» **Task description**
If pictures appear among the lines below, leave them out while you return exactly the lines from the one with "Protein AF-A0A5K1D3T9-F1 (afdb_monomer_lite)" through the one with "ATOM 26 N N".
BEGIN Entries provided
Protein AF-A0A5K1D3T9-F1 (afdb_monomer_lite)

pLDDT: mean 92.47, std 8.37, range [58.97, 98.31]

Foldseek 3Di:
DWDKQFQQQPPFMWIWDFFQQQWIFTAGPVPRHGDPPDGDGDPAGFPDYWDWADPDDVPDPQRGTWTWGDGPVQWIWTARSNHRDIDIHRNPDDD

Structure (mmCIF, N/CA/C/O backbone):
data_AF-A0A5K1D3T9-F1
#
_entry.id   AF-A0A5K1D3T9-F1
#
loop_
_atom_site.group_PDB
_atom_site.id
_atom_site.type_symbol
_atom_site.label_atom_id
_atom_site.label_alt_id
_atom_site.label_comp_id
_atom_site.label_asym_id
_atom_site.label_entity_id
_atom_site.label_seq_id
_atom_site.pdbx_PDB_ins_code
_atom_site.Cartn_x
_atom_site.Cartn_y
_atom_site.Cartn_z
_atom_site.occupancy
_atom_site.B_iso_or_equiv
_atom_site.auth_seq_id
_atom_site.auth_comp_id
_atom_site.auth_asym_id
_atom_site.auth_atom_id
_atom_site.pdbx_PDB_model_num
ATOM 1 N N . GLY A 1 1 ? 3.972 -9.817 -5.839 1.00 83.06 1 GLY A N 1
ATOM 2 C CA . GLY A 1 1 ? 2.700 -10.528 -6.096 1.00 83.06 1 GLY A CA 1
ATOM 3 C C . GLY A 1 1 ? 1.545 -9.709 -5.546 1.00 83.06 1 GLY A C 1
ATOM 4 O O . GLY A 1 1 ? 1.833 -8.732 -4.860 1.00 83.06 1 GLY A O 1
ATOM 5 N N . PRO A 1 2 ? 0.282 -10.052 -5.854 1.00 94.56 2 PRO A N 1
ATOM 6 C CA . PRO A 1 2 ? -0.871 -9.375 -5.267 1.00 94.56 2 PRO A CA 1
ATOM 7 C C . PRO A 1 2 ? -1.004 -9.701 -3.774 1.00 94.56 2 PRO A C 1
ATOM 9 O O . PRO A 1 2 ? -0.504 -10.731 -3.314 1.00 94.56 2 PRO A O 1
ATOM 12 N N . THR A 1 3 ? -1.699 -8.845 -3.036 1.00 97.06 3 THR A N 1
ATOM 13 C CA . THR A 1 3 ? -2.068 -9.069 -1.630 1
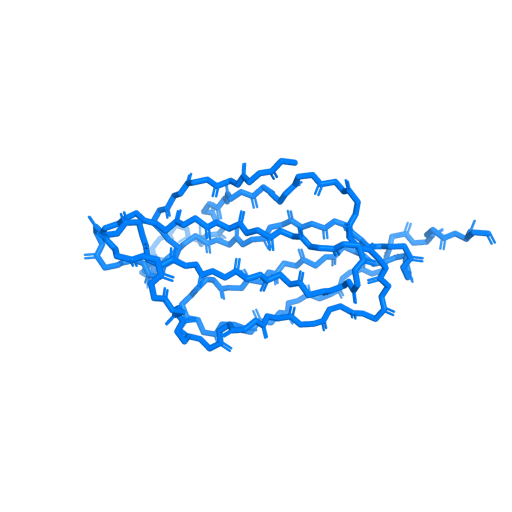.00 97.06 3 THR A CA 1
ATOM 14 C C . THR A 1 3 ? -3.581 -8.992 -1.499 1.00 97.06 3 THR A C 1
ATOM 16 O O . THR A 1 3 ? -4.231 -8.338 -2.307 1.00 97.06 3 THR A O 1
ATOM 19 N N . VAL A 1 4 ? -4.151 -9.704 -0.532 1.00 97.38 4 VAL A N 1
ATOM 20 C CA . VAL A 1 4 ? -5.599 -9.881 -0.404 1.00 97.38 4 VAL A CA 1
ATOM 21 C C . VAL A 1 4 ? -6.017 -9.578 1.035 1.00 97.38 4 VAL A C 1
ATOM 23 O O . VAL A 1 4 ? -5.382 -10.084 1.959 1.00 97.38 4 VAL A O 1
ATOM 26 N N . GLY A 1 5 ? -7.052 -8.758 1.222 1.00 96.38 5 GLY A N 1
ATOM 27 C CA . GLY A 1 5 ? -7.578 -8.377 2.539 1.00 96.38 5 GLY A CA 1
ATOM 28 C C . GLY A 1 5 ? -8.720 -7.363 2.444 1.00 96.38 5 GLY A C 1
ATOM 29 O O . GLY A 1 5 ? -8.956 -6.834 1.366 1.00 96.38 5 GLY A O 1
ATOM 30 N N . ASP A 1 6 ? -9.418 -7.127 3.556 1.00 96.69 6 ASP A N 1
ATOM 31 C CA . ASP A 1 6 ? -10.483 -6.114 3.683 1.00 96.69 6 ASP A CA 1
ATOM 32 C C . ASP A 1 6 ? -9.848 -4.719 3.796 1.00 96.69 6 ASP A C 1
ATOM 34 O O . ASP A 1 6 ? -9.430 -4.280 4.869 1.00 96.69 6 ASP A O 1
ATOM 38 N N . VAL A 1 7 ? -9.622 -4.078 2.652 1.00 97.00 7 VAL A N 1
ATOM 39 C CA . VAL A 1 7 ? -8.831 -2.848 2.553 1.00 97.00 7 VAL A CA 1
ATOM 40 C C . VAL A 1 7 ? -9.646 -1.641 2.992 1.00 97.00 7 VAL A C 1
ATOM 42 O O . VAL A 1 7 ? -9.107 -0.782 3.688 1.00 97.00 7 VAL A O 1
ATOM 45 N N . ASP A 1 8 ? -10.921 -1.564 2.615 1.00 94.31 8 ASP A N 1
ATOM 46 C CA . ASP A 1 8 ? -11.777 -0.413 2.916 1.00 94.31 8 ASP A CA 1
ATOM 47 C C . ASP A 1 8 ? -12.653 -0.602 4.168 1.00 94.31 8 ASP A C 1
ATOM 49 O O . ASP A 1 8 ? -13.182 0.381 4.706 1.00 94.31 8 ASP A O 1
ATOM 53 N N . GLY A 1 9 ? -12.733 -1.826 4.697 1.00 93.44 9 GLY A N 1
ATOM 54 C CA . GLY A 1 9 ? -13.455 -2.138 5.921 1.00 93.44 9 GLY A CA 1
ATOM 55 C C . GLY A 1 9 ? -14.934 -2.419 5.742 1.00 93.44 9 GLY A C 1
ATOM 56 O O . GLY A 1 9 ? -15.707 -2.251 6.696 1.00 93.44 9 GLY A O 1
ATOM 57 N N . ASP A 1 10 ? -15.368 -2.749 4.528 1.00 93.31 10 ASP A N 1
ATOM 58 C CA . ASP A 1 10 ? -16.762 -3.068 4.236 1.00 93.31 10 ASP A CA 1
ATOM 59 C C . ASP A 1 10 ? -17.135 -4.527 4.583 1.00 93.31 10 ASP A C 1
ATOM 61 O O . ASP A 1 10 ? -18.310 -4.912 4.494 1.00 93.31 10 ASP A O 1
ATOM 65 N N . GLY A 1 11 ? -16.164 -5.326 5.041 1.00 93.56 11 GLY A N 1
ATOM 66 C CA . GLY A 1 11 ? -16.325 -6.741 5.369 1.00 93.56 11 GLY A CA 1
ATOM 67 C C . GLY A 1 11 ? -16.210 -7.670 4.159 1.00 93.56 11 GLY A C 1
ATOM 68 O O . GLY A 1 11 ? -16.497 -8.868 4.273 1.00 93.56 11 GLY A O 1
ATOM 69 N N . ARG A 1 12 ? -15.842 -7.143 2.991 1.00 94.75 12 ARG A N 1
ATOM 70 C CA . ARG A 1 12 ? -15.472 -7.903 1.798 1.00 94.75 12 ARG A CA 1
END Entries provided
BEGIN Entries provided
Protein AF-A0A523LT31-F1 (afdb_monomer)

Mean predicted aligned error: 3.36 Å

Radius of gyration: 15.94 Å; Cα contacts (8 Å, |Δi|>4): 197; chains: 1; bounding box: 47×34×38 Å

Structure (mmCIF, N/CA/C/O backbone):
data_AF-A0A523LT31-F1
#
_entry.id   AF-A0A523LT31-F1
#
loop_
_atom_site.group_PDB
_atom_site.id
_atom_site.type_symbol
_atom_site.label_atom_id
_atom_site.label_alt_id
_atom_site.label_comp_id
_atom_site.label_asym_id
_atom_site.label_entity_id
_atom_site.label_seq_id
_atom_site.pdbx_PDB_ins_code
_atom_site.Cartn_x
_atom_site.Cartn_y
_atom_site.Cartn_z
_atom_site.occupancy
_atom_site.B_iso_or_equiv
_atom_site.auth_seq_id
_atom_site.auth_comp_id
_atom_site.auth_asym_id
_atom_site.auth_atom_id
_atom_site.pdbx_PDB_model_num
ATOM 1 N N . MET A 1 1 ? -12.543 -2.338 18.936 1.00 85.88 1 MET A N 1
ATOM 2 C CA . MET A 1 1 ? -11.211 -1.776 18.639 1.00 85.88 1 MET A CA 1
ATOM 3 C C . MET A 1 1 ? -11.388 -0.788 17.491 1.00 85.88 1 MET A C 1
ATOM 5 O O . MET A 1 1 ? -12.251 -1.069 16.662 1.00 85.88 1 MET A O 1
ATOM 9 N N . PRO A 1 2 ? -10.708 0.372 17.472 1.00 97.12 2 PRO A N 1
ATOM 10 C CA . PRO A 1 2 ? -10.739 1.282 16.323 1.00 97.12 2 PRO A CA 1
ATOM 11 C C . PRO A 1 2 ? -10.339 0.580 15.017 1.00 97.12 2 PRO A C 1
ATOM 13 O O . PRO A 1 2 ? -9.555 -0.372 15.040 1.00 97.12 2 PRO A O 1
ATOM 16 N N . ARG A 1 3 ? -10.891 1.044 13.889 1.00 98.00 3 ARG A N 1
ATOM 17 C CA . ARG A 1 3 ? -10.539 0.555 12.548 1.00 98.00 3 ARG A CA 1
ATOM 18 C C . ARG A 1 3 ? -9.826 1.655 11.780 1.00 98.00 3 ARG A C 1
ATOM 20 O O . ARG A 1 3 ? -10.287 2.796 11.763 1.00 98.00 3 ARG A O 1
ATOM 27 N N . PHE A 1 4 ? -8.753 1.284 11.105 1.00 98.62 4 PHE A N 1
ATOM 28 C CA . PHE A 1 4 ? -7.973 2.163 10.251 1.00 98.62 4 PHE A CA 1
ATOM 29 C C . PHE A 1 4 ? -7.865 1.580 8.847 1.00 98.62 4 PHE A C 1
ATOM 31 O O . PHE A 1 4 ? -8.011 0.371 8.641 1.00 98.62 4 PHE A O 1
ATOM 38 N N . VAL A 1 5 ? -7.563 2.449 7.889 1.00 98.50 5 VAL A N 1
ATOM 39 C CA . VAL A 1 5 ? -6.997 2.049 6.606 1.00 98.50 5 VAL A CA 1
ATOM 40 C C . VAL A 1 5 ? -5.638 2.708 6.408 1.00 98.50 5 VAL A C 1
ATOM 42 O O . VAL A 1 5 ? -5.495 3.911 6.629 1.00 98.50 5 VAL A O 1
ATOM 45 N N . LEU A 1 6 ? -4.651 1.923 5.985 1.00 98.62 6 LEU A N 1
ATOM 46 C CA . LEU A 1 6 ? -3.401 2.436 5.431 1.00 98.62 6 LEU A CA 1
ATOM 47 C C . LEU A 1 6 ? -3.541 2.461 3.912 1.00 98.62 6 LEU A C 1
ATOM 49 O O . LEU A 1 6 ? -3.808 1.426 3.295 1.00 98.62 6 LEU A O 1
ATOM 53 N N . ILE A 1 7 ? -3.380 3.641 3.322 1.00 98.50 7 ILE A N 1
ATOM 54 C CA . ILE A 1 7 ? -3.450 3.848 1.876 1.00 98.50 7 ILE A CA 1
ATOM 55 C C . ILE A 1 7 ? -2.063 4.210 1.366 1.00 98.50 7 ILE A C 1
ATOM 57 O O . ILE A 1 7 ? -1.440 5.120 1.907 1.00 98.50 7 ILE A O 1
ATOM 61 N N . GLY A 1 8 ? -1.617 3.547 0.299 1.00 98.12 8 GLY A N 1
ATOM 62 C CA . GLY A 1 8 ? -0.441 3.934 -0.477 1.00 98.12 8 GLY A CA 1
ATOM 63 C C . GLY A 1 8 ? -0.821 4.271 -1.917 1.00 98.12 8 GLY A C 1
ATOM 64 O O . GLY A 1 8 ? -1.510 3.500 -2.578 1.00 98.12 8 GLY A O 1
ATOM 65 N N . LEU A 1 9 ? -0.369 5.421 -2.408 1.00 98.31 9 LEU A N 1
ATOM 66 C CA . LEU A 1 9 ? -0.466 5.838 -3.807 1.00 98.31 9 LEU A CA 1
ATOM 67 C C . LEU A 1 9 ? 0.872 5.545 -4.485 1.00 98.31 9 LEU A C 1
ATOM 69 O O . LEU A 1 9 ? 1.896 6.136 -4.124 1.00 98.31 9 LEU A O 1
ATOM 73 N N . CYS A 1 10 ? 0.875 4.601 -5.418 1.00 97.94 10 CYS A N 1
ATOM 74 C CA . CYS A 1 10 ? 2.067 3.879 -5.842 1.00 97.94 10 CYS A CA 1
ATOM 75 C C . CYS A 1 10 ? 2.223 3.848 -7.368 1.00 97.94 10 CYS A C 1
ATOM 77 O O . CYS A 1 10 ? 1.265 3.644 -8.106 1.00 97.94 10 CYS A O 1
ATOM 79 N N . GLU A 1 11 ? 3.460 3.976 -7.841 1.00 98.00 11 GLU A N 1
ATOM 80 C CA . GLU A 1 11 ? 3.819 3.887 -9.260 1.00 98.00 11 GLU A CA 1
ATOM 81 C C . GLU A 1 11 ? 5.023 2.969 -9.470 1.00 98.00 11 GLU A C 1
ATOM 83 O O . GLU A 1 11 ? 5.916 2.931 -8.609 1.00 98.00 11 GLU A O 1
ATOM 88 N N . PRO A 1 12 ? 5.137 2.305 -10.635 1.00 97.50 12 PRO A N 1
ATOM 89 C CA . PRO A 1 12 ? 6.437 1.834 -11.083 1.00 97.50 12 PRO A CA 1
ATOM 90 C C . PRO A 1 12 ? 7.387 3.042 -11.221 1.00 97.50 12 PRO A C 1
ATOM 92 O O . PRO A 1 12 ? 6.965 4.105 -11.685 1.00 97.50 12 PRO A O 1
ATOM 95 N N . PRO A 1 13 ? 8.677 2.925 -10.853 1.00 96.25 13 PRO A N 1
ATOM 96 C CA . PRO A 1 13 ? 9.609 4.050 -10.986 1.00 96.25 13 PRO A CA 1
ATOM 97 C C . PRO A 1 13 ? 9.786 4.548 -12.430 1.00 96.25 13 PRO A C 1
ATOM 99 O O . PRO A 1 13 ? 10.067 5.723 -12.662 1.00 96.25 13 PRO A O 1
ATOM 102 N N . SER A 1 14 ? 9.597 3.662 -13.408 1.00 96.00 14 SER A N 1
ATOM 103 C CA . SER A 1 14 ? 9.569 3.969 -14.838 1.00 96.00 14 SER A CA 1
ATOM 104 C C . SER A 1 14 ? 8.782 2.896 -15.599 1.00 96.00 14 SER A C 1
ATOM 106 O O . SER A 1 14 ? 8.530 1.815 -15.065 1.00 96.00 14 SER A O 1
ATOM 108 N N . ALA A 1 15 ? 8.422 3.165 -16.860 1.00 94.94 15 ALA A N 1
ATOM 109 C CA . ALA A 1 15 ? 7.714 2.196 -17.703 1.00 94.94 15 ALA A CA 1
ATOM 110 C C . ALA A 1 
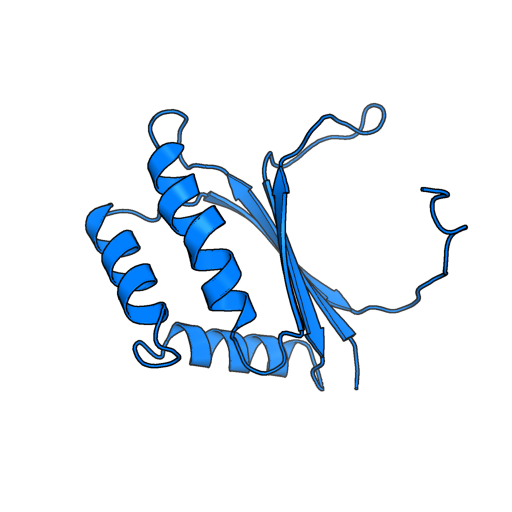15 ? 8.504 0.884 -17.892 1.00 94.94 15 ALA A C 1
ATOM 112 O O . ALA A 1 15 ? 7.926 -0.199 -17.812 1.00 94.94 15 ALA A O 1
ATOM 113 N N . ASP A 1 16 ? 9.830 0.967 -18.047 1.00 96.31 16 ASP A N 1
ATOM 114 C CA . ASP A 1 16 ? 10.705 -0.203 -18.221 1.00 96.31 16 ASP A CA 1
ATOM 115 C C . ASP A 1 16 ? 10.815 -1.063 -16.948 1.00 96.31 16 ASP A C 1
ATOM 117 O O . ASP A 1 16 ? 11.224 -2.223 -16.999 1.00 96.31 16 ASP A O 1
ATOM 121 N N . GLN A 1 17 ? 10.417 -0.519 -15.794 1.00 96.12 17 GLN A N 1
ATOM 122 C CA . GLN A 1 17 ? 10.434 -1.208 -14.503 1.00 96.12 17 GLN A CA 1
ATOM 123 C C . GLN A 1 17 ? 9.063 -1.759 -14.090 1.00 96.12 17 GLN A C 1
END Entries provided
» **Task result**
Protein AF-A0A5K1D3T9-F1 (afdb_monomer_lite)

pLDDT: mean 92.47, std 8.37, range [58.97, 98.31]

Foldseek 3Di:
DWDKQFQQQPPFMWIWDFFQQQWIFTAGPVPRHGDPPDGDGDPAGFPDYWDWADPDDVPDPQRGTWTWGDGPVQWIWTARSNHRDIDIHRNPDDD

Structure (mmCIF, N/CA/C/O backbone):
data_AF-A0A5K1D3T9-F1
#
_entry.id   AF-A0A5K1D3T9-F1
#
loop_
_atom_site.group_PDB
_atom_site.id
_atom_site.type_symbol
_atom_site.label_atom_id
_atom_site.label_alt_id
_atom_site.label_comp_id
_atom_site.label_asym_id
_atom_site.label_entity_id
_atom_site.label_seq_id
_atom_site.pdbx_PDB_ins_code
_atom_site.Cartn_x
_atom_site.Cartn_y
_atom_site.Cartn_z
_atom_site.occupancy
_atom_site.B_iso_or_equiv
_atom_site.auth_seq_id
_atom_site.auth_comp_id
_atom_site.auth_asym_id
_atom_site.auth_atom_id
_atom_site.pdbx_PDB_model_num
ATOM 1 N N . GLY A 1 1 ? 3.972 -9.817 -5.839 1.00 83.06 1 GLY A N 1
ATOM 2 C CA . GLY A 1 1 ? 2.700 -10.528 -6.096 1.00 83.06 1 GLY A CA 1
ATOM 3 C C . GLY A 1 1 ? 1.545 -9.709 -5.546 1.00 83.06 1 GLY A C 1
ATOM 4 O O . GLY A 1 1 ? 1.833 -8.732 -4.860 1.00 83.06 1 GLY A O 1
ATOM 5 N N . PRO A 1 2 ? 0.282 -10.052 -5.854 1.00 94.56 2 PRO A N 1
ATOM 6 C CA . PRO A 1 2 ? -0.871 -9.375 -5.267 1.00 94.56 2 PRO A CA 1
ATOM 7 C C . PRO A 1 2 ? -1.004 -9.701 -3.774 1.00 94.56 2 PRO A C 1
ATOM 9 O O . PRO A 1 2 ? -0.504 -10.731 -3.314 1.00 94.56 2 PRO A O 1
ATOM 12 N N . THR A 1 3 ? -1.699 -8.845 -3.036 1.00 97.06 3 THR A N 1
ATOM 13 C CA . THR A 1 3 ? -2.068 -9.069 -1.630 1
.00 97.06 3 THR A CA 1
ATOM 14 C C . THR A 1 3 ? -3.581 -8.992 -1.499 1.00 97.06 3 THR A C 1
ATOM 16 O O . THR A 1 3 ? -4.231 -8.338 -2.307 1.00 97.06 3 THR A O 1
ATOM 19 N N . VAL A 1 4 ? -4.151 -9.704 -0.532 1.00 97.38 4 VAL A N 1
ATOM 20 C CA . VAL A 1 4 ? -5.599 -9.881 -0.404 1.00 97.38 4 VAL A CA 1
ATOM 21 C C . VAL A 1 4 ? -6.017 -9.578 1.035 1.00 97.38 4 VAL A C 1
ATOM 23 O O . VAL A 1 4 ? -5.382 -10.084 1.959 1.00 97.38 4 VAL A O 1
ATOM 26 N N . GLY A 1 5 ? -7.052 -8.758 1.222 1.00 96.38 5 GLY A N 1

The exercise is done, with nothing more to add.